Bracket-quoted identifiers: [schema].[table].[column]
Two-part and three-part names
Multiple WHERE clauses in a single query (e.g., subqueries)

Results are aggregated into a dictionary of (schema, table, column) → total_weighted_hits, weighted by each query's number_of_runs.

Phase 6: Cardinality Estimation¶

Estimates distinct value counts for candidate columns using T-SQL passthrough:

SELECT COUNT_BIG(*) AS total,
       APPROX_COUNT_DISTINCT([column]) AS distinct_cnt
FROM [schema].[table]

APPROX_COUNT_DISTINCT runs inside the SQL engine using HyperLogLog — it's fast and accurate enough for classification without transferring any data to Spark.

Cardinality is estimated for:

All columns that appeared in WHERE predicates (Phase 5)
All columns currently in a CLUSTER BY (Phase 2)
All supported-type columns on full-scan tables, using a batch query that estimates multiple columns in a single T-SQL call

If T-SQL passthrough fails for any reason, the advisor falls back to reading through the Spark connector (slower, but reliable).

Phase 7: Scoring & Recommendations¶

Combines all signals into a composite score per column and groups results into per-table recommendations. See Scoring for the detailed formulas.

This phase produces:

A sorted list of ColumnScore objects
A list of TableRecommendation objects (grouped by table)
Three report formats: text, Markdown, HTML
An optional per-column CTAS DDL (when generate_ctas=True)

Data Flow¶

Phase 1 (metadata) ──────────────┐
Phase 2 (clustering) ────────────┤
Phase 3 (row counts) ────────────┼──► Phase 7 (scoring)
Phase 4 (queries) ──► Phase 5 ───┤        │
Phase 6 (cardinality) ───────────┘        ▼
                                    DataClusteringResult
                                    ├── all_scores
                                    ├── recommendations
                                    ├── scores_df
                                    ├── text_report
                                    ├── markdown_report
                                    └── html_report

Performance Characteristics¶

Phase	Method	Data Transfer	Speed
1. Metadata	T-SQL passthrough	Metadata only (~KB)	Instant
2. Clustering	T-SQL passthrough	Metadata only (~KB)	Instant
3. Row Counts	T-SQL `COUNT_BIG(*)`	Count per table (~KB)	Fast
4. Query Patterns	T-SQL passthrough	Query text only (~KB-MB)	Fast
5. Predicates	Local regex	None (in-memory)	Instant
6. Cardinality	T-SQL `APPROX_COUNT_DISTINCT`	None (computed server-side)	Fast
7. Scoring	Local computation	None (in-memory)	Instant

No user data is ever transferred to Spark — only metadata, counts, and aggregates.
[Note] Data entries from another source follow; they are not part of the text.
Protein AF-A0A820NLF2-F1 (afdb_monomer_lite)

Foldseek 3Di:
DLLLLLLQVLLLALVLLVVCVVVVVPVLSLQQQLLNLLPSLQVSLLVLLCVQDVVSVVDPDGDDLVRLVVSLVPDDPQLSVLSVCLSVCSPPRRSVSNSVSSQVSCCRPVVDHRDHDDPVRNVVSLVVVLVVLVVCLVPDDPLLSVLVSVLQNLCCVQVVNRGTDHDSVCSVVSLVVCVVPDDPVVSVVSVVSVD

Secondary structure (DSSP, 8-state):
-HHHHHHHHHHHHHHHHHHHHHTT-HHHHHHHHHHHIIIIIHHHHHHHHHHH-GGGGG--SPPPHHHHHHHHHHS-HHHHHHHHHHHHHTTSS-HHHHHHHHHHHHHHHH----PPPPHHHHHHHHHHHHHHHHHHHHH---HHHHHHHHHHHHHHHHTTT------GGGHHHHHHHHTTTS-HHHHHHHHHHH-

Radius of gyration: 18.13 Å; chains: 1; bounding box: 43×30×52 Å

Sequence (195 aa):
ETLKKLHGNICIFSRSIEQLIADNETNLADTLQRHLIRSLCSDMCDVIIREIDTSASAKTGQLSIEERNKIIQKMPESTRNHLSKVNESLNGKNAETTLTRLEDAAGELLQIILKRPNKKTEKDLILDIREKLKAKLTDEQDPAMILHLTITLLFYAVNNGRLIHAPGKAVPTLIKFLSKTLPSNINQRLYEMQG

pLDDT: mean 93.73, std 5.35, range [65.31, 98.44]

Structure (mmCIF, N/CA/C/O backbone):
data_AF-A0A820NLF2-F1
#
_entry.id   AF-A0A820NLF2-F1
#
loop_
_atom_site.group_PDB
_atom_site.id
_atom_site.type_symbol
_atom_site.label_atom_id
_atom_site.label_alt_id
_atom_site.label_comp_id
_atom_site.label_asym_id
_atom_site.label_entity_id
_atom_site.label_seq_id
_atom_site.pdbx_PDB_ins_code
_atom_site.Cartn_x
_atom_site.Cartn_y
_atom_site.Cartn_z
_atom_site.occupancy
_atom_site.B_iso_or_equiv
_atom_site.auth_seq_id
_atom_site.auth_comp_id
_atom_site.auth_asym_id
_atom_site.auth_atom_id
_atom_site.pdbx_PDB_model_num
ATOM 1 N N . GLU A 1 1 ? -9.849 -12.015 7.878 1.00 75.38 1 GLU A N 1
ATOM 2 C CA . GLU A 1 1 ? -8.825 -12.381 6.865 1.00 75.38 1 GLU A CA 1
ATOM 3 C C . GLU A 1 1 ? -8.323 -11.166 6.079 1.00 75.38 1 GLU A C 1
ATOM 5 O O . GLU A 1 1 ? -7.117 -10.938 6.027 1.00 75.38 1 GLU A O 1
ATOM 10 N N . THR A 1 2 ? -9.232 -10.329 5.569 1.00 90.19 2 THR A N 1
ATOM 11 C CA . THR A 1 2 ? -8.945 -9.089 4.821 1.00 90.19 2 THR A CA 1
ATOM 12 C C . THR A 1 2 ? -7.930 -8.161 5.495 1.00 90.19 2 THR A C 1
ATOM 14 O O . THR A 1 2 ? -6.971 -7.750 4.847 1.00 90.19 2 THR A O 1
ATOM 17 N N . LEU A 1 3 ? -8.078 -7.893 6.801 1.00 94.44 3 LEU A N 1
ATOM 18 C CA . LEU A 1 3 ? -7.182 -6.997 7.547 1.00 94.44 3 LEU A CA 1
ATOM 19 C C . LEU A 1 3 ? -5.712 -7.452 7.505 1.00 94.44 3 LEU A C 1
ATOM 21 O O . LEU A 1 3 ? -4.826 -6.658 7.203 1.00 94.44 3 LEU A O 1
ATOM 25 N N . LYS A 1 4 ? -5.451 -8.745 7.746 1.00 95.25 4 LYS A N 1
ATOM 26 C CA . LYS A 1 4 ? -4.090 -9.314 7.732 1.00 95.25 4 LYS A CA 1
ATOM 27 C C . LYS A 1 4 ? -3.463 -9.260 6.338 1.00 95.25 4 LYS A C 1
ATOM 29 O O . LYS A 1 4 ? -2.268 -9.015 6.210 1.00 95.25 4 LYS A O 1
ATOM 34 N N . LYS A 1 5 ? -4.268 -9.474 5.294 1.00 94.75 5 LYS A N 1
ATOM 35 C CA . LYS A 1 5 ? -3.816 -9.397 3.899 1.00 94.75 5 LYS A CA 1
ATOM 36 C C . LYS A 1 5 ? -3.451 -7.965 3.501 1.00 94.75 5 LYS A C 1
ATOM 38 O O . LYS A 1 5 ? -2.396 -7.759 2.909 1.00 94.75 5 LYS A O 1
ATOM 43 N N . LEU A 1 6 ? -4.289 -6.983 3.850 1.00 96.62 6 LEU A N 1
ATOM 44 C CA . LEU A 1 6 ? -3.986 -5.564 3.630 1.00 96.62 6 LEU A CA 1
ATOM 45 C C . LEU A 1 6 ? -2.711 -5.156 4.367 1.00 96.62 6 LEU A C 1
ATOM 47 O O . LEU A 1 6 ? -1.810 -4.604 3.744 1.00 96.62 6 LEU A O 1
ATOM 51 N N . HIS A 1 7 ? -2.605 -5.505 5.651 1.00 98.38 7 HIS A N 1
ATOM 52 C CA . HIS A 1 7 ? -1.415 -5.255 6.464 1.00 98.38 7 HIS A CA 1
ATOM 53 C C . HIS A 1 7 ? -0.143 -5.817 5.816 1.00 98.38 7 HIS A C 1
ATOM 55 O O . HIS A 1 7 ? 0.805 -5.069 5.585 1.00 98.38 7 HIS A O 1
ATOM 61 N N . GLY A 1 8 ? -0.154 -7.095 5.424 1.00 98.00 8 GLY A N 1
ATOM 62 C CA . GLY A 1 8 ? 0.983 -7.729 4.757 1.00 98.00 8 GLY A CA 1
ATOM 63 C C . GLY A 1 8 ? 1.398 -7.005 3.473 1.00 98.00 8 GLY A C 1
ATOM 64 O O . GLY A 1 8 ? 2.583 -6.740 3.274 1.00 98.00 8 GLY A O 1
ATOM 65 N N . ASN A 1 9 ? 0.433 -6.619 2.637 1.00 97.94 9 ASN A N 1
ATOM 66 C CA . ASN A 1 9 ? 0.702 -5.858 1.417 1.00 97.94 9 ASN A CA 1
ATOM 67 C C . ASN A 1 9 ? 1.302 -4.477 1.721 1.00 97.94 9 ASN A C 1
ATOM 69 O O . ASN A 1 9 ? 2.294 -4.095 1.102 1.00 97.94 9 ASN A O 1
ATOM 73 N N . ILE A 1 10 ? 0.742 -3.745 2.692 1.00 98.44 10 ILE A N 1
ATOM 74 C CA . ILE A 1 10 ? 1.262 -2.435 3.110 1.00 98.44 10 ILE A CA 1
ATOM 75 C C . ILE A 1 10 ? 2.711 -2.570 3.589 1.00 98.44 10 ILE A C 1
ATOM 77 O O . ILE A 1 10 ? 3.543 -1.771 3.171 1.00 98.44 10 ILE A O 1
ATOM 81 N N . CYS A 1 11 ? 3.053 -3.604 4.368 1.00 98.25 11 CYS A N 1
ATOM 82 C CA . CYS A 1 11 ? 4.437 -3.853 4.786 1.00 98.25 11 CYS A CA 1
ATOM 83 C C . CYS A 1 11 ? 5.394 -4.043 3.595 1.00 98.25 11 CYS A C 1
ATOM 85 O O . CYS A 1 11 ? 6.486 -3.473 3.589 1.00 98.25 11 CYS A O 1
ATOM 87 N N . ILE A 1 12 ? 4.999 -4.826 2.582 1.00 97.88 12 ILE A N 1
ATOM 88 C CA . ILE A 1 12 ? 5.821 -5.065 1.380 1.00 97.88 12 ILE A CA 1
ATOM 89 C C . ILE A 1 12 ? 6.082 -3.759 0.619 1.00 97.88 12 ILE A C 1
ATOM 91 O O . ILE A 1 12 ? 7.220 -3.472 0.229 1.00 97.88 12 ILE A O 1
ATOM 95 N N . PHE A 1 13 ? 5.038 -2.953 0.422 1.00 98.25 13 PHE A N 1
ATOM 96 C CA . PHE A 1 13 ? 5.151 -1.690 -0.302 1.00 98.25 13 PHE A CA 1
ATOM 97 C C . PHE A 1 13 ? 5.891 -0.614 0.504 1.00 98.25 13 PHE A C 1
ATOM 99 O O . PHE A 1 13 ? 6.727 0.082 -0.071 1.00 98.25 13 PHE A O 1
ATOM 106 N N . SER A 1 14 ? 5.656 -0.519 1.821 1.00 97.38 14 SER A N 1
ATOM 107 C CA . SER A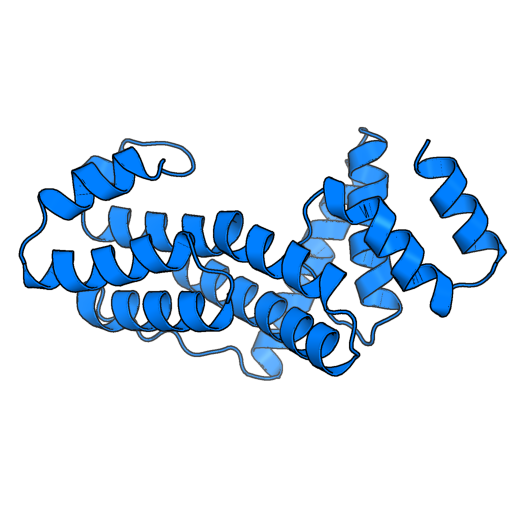 1 14 ? 6.359 0.405 2.731 1.00 97.38 14 SER A CA 1
ATOM 108 C C . SER A 1 14 ? 7.868 0.166 2.678 1.00 97.38 14 SER A C 1
ATOM 110 O O . SER A 1 14 ? 8.640 1.082 2.409 1.00 97.38 14 SER A O 1
ATOM 112 N N . ARG A 1 15 ? 8.301 -1.098 2.766 1.00 96.00 15 ARG A N 1
ATOM 113 C CA . ARG A 1 15 ? 9.727 -1.438 2.678 1.00 96.00 15 ARG A CA 1
ATOM 114 C C . ARG A 1 15 ? 10.352 -1.069 1.334 1.00 96.00 15 ARG A C 1
ATOM 116 O O . ARG A 1 15 ? 11.482 -0.591 1.281 1.00 96.00 15 ARG A O 1
ATOM 123 N N . SER A 1 16 ? 9.638 -1.305 0.236 1.00 96.62 16 SER A N 1
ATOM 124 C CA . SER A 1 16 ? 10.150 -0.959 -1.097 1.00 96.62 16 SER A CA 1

Overall execution time depends primarily on the number of tables and the number of columns per table, since Phases 3 and 6 issue one or more T-SQL queries per table. Warehouses with a small number of tables will complete in seconds; larger environments with hundreds of tables and many columns will take longer, particularly during cardinality estimation.